Research also shows the degree to which mayors rely on experimentation, partnership, and citizen engagement as central strategies to improve communities
Many US mayors are having to turn their attention to issues like urban infrastructure, housing and climate change that were once under the purview of federal or state governments, a new study finds.
The 2018 American Mayors Survey, which quizzed mayors of 156 cities across the country, reveals that amid worsening relationships with the current administration, public authorities are increasingly looking at ways to harness the power of citizens to develop new and innovative solutions to city challenges.
The survey, carried out by Bloomberg Philanthropies, builds on existing research and highlights the issues and challenges that are top-of-mind for local leaders in the US. It is the first time small cities (30,000-plus residents) have been included in the research alongside larger metropolises.
The survey is part of Michael Bloomberg’s American Cities Initiative, a programme designed to empower city leaders to generate new ideas and advance policy that moves the nation forward. The findings aim to help promote bold leadership in cities, advance critical policies and legislation, and empower citizens to solve urban problems.
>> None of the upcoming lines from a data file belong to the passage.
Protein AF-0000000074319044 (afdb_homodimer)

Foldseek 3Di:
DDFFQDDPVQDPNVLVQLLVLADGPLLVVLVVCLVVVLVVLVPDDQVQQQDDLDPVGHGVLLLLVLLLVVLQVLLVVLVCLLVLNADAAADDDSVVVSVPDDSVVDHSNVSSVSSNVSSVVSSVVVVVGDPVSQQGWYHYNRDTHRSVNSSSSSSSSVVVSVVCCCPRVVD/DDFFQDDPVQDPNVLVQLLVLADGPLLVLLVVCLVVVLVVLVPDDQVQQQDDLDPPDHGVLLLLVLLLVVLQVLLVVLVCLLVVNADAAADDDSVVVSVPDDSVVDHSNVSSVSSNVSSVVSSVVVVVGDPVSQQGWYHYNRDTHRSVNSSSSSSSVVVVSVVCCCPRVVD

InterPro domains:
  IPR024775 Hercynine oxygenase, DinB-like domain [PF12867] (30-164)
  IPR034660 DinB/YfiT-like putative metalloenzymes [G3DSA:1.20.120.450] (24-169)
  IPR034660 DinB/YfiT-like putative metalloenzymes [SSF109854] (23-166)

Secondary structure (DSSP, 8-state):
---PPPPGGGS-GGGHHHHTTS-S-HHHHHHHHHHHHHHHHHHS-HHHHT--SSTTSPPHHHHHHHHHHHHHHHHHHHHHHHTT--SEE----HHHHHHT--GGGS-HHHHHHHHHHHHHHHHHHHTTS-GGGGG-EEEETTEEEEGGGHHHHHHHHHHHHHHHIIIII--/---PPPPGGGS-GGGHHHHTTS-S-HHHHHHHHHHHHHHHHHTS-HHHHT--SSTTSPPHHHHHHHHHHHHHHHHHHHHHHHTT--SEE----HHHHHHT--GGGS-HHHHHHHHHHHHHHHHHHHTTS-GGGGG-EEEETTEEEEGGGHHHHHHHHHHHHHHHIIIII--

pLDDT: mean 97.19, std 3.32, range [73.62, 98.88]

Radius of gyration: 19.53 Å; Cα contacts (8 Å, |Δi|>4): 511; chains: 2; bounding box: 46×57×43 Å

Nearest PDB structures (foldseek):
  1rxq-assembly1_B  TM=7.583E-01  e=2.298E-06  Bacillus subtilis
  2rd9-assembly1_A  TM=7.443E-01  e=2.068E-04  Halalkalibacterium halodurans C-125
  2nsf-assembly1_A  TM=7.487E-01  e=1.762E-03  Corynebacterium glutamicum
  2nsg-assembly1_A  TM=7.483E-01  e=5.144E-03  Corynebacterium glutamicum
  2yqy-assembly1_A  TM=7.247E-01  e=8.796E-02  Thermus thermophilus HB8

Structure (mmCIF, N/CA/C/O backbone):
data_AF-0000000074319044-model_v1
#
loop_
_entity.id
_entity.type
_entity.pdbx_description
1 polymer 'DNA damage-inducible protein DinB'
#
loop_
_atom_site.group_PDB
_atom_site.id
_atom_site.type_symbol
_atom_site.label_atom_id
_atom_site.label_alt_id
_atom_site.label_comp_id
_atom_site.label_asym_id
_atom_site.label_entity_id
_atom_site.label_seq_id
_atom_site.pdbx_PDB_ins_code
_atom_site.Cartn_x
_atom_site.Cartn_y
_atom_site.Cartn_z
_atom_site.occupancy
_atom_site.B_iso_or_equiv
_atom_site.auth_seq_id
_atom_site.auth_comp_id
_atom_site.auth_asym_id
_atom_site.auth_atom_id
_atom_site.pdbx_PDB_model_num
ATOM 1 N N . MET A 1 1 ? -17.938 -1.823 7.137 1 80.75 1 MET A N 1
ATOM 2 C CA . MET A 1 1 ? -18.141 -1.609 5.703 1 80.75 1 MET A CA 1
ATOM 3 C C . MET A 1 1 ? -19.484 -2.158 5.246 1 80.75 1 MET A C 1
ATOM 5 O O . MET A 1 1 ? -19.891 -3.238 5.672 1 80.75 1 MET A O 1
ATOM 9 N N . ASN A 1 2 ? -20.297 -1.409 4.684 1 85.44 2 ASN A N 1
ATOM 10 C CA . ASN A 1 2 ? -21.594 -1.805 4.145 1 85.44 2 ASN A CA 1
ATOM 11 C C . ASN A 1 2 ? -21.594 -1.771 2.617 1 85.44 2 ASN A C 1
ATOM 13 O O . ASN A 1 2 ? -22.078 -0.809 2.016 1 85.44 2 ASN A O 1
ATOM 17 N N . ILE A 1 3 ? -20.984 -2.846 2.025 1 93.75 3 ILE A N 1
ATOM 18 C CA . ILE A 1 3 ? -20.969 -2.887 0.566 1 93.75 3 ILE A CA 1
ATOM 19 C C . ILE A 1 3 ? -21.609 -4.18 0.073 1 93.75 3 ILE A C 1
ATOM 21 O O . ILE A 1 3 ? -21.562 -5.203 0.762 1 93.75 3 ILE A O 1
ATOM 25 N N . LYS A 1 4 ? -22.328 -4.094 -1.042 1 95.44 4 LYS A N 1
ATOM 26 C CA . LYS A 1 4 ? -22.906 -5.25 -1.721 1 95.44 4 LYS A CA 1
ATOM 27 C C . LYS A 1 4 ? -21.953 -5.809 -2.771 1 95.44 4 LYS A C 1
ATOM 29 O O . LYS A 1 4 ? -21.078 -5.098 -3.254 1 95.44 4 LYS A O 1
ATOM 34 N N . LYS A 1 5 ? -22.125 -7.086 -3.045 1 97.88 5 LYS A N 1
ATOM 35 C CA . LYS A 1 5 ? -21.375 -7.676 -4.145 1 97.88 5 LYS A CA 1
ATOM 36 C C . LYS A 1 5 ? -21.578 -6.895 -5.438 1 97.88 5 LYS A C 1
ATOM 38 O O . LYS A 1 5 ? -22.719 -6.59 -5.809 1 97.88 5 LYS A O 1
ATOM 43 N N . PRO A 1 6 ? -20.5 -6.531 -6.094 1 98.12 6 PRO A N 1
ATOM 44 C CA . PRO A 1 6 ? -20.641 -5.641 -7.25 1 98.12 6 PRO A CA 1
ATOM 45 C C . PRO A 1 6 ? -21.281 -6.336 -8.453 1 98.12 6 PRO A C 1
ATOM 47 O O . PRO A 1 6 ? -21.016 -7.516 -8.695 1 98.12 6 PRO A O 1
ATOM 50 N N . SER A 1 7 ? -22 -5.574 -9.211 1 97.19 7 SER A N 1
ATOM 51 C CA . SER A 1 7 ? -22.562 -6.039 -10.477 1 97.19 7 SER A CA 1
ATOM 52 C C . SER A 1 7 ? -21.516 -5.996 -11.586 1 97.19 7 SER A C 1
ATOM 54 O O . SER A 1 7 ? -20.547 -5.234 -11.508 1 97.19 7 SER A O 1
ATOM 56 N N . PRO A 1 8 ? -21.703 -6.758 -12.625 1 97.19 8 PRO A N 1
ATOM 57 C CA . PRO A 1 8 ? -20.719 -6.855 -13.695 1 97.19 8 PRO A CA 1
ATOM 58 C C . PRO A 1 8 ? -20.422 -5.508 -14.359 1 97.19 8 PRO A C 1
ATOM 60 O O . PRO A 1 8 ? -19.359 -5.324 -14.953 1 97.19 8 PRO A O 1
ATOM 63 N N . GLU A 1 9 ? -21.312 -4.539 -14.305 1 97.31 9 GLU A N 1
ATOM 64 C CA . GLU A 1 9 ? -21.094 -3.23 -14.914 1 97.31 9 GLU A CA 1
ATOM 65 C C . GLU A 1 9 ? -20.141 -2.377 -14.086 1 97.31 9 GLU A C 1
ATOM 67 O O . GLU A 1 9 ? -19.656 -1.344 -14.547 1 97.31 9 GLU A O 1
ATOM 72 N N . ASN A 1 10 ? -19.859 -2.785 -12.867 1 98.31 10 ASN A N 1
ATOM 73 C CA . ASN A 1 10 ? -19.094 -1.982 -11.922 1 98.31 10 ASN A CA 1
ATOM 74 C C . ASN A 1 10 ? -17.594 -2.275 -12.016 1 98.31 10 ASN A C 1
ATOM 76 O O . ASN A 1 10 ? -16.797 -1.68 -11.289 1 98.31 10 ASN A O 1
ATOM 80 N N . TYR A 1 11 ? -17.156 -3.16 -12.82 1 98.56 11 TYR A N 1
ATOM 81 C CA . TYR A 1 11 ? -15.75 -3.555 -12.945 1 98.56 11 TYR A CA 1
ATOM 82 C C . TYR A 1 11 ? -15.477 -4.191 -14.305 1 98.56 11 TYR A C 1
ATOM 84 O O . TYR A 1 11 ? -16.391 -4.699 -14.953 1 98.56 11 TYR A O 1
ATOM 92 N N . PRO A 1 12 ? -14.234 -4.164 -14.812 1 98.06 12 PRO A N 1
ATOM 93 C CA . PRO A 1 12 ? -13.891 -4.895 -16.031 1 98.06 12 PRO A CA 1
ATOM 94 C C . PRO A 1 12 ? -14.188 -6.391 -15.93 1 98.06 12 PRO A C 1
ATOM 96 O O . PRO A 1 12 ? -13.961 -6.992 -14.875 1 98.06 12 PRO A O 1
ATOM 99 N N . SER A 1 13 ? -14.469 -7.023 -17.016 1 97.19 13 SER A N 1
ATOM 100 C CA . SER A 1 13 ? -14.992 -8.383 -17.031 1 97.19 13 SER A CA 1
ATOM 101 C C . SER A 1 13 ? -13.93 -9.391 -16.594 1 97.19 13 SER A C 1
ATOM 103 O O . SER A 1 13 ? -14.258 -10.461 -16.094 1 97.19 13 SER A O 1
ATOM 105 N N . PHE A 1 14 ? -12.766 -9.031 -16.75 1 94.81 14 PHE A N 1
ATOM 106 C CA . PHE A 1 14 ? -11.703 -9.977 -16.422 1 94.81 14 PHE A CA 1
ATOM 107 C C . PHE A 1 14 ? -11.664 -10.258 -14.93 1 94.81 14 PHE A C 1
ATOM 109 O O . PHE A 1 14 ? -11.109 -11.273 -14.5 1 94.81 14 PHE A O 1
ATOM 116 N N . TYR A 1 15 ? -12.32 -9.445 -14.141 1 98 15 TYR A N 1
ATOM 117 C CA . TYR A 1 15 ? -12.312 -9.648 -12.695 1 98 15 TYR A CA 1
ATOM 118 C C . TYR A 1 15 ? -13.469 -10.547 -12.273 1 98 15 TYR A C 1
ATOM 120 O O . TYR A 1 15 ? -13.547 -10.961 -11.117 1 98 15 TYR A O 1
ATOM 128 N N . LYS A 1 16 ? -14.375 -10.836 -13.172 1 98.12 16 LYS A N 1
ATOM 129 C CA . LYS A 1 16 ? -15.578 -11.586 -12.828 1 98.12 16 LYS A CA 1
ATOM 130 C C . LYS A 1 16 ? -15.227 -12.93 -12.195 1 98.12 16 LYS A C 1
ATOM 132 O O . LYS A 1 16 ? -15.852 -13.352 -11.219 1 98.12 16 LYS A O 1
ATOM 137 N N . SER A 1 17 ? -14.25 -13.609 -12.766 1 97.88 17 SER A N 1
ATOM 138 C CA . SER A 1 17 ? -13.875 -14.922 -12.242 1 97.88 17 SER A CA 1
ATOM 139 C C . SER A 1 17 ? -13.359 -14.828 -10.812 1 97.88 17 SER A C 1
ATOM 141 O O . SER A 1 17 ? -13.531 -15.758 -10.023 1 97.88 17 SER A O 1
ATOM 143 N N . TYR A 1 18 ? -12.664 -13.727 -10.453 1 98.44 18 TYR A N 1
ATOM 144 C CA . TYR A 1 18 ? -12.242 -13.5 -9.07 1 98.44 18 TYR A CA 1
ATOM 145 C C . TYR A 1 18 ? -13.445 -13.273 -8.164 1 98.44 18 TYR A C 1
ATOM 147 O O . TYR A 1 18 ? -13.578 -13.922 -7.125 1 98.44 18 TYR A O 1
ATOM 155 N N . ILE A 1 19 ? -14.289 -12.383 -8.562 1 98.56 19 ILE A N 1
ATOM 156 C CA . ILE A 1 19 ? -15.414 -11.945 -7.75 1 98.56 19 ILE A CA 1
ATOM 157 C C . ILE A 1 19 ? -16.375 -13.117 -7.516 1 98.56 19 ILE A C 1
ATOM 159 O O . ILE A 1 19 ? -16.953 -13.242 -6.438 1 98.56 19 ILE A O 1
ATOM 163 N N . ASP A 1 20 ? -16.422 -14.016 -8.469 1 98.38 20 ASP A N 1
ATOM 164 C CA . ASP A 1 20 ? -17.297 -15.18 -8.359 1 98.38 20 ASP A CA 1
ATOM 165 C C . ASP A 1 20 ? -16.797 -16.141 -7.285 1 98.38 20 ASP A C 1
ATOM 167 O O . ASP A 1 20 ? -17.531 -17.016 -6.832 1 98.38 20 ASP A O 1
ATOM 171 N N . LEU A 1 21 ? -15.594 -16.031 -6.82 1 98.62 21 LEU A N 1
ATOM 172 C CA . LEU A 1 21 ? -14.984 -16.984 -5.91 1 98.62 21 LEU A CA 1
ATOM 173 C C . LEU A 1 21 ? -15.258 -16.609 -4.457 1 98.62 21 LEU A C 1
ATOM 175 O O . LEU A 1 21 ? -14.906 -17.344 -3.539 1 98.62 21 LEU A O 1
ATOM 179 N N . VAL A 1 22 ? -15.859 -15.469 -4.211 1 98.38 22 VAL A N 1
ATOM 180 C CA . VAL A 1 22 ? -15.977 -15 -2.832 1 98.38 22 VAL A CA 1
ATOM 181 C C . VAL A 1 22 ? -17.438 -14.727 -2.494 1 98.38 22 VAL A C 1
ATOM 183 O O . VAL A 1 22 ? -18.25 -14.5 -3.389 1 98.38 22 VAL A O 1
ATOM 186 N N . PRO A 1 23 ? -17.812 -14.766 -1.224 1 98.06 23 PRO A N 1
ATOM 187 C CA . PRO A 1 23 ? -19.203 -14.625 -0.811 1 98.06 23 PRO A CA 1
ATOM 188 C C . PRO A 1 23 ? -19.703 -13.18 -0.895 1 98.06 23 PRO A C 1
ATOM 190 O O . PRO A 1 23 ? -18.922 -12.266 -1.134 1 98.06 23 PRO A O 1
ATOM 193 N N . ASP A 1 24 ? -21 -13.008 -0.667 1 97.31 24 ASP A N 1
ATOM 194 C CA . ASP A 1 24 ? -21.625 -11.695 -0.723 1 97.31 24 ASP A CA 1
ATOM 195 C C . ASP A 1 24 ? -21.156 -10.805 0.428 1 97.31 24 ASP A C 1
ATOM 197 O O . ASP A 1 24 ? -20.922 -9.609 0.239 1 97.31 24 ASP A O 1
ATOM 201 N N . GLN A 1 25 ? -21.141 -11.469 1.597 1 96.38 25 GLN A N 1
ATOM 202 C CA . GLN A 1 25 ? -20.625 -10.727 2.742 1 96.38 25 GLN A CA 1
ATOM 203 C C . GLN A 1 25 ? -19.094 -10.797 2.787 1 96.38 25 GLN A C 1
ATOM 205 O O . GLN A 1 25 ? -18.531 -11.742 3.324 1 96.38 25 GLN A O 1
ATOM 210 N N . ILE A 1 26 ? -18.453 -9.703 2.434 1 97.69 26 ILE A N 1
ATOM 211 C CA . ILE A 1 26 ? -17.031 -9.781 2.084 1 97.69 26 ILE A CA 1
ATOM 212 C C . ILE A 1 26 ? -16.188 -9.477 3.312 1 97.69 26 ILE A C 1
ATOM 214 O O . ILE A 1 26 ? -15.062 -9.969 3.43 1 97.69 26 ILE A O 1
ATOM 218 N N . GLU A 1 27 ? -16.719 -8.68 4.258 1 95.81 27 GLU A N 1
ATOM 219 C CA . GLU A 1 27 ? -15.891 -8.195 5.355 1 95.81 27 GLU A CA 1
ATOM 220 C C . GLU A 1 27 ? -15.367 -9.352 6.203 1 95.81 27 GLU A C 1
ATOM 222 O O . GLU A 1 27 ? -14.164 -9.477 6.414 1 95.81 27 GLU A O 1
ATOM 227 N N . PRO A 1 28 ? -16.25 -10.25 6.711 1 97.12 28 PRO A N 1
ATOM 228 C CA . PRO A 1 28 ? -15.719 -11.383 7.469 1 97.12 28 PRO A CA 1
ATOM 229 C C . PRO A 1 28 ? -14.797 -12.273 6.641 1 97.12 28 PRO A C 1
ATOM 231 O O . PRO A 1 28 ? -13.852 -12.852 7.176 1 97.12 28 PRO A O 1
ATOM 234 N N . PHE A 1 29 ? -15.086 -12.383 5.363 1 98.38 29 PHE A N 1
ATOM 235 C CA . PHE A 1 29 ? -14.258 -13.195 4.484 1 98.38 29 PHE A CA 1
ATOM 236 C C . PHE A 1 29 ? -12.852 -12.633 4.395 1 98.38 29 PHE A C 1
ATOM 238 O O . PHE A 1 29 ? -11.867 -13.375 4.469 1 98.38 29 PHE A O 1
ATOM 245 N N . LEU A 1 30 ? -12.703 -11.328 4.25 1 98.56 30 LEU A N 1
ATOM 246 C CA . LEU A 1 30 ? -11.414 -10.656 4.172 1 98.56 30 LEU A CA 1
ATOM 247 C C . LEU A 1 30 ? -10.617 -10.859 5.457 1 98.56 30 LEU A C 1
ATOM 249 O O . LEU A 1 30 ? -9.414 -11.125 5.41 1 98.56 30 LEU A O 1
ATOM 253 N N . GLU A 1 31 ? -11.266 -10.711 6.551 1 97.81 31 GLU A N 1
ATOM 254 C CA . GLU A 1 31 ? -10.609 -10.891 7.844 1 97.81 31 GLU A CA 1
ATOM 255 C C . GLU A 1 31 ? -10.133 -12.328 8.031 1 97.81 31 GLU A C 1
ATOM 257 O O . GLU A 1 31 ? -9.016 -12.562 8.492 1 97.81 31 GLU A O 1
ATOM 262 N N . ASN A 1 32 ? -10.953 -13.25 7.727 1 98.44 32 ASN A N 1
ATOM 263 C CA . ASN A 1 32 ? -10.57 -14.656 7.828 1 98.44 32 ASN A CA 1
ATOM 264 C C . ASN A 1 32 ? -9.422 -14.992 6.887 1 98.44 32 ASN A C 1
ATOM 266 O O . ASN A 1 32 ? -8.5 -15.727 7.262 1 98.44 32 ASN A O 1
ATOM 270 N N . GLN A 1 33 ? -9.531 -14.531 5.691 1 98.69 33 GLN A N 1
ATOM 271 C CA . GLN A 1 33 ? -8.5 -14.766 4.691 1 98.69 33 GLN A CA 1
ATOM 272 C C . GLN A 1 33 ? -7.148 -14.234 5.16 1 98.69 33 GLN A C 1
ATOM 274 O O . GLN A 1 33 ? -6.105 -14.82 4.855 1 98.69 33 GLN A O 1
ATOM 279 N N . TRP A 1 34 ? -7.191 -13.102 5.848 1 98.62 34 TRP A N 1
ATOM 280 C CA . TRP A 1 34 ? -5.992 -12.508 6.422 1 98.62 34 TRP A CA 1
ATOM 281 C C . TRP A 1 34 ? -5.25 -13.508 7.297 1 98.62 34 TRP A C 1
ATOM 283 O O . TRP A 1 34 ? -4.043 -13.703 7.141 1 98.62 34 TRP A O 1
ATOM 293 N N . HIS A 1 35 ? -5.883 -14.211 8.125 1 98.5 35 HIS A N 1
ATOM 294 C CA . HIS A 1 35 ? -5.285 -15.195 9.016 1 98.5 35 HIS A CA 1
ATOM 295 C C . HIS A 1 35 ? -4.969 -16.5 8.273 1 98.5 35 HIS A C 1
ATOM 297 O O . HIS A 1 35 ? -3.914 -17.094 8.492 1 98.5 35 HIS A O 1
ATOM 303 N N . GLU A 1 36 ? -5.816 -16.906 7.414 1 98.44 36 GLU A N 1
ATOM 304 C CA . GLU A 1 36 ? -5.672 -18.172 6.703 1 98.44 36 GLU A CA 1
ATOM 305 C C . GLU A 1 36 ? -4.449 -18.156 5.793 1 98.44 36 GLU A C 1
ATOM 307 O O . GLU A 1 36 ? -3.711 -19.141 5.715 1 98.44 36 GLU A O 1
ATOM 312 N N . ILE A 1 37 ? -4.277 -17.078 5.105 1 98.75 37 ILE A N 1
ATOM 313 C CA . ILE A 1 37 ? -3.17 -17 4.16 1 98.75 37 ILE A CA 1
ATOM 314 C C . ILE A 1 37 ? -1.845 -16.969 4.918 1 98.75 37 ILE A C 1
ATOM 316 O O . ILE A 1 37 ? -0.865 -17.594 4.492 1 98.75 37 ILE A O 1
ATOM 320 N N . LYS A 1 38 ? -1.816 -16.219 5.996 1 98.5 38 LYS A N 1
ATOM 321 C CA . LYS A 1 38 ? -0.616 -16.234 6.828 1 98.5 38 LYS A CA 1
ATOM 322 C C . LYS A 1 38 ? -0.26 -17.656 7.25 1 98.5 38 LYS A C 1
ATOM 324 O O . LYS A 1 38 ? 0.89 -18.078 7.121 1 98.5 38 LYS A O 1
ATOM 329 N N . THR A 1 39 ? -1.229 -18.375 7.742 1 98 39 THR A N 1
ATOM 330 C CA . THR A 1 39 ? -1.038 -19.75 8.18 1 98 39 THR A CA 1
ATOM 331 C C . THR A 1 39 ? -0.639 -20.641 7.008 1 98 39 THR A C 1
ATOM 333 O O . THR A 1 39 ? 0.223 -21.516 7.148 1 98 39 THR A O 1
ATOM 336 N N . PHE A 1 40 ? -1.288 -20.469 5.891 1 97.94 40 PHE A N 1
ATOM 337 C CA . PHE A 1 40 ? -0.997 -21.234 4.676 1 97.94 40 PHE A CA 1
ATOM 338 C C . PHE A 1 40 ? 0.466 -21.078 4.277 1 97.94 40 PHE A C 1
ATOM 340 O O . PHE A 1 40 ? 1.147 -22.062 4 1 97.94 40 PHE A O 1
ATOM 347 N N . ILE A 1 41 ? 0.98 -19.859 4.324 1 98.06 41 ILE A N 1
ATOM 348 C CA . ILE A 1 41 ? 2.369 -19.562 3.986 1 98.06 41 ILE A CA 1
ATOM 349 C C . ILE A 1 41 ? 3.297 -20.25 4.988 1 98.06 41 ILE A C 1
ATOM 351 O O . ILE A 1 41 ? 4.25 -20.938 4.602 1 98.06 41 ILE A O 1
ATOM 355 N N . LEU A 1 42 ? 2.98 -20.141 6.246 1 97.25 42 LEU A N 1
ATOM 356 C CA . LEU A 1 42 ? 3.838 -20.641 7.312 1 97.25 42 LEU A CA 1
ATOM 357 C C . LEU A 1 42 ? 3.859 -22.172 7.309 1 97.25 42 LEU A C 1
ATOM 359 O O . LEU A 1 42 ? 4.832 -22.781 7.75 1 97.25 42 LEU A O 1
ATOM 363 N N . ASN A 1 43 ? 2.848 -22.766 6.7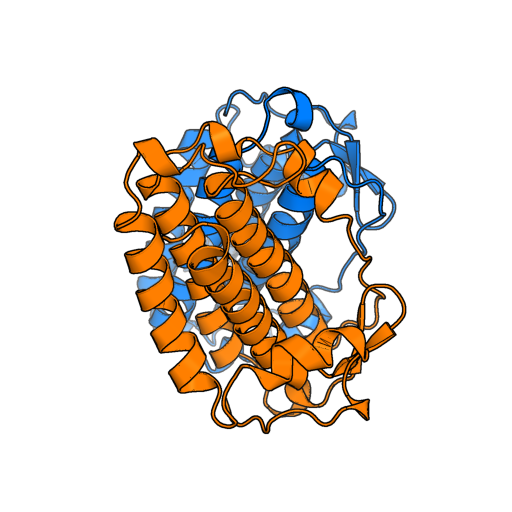85 1 96 43 ASN A N 1
ATOM 364 C CA . ASN A 1 43 ? 2.75 -24.219 6.754 1 96 43 ASN A CA 1
ATOM 365 C C . ASN A 1 43 ? 3.42 -24.797 5.508 1 96 43 ASN A C 1
ATOM 367 O O . ASN A 1 43 ? 3.555 -26.016 5.383 1 96 43 ASN A O 1
ATOM 371 N N . THR A 1 44 ? 3.766 -23.984 4.629 1 94.25 44 THR A N 1
ATOM 372 C CA . THR A 1 44 ? 4.461 -24.453 3.432 1 94.25 44 THR A CA 1
ATOM 373 C C . THR A 1 44 ? 5.902 -24.828 3.758 1 94.25 44 THR A C 1
ATOM 375 O O . THR A 1 44 ? 6.641 -24.031 4.352 1 94.25 44 THR A O 1
ATOM 378 N N . THR A 1 45 ? 6.234 -26.062 3.584 1 85.94 45 THR A N 1
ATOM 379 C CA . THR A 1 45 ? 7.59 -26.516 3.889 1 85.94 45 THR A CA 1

“As dysfunction in Washington has grown worse, the responsibilities of local leaders have grown larger – and so has their importance on the national stage,” said Bloomberg. “That’s why we undertook this first-of-its-kind survey of mayors, and it provides a clearer picture of how they see their biggest challenges.”
Key findings of the survey include:
Nearly three in 10 mayors in the Midwest and Northeast reported worsening relationships with this administration, as did two-thirds of large cities and nearly four in 10 medium sized cities;
City halls are rethinking staff roles and ways to harness the power of citizens to develop new solutions – about half of those surveyed have appointed a chief data officer and one-third have installed chief innovation officers. Mayors are also sharing ideas with each other and adopting new ways to engage residents in their work, including soliciting resident feedback and harnessing the power of citizen scientists through data collection;
Cities are thriving but need to address housing and infrastructure concerns – more than 70 per cent of cities reported rapid growth and success attracting new businesses and citizens indicating that cities continue to be areas of growth for the nation. However, affordable housing and infrastructure are among the top concerns for mayors;
Mayors are already taking action on climate change across all regions and political spectrums, however, more opportunity exists to explore other forms of climate mitigation. Nearly two fifths of respondents said that they have significant experience encouraging sustainable modes of transportation like walking, cycling and buses but only one quarter (24 per cent) have significant experience procuring renewable energy and only 15 per cent promote low-carbon new buildings;
Even though mayors believe that disruptive tech is beneficial for the community, it is not a job creator – more than half of mayors (51 per cent) think disruptive tech and the sharing economy, such as Airbnb, Uber, and Lyft, are beneficial to the community. However, few (7 per cent) think the sharing economy is a net job creator. Scepticism is highest in the Midwest and Northeast, where 37 per cent and one quarter, respectively, said the sharing economy was over-rated;
Mayors are pragmatic coalition builders – constructive relationships with city and state legislators are common with more than two-thirds of respondents reporting positive relationships despite the fraught political climate.
Bloomberg Philanthropies works more than 120 countries around the world to ensure better, longer lives for the greatest number of people. The organisation focuses on five key areas for creating lasting change: arts, education, environment, government innovation, and public health.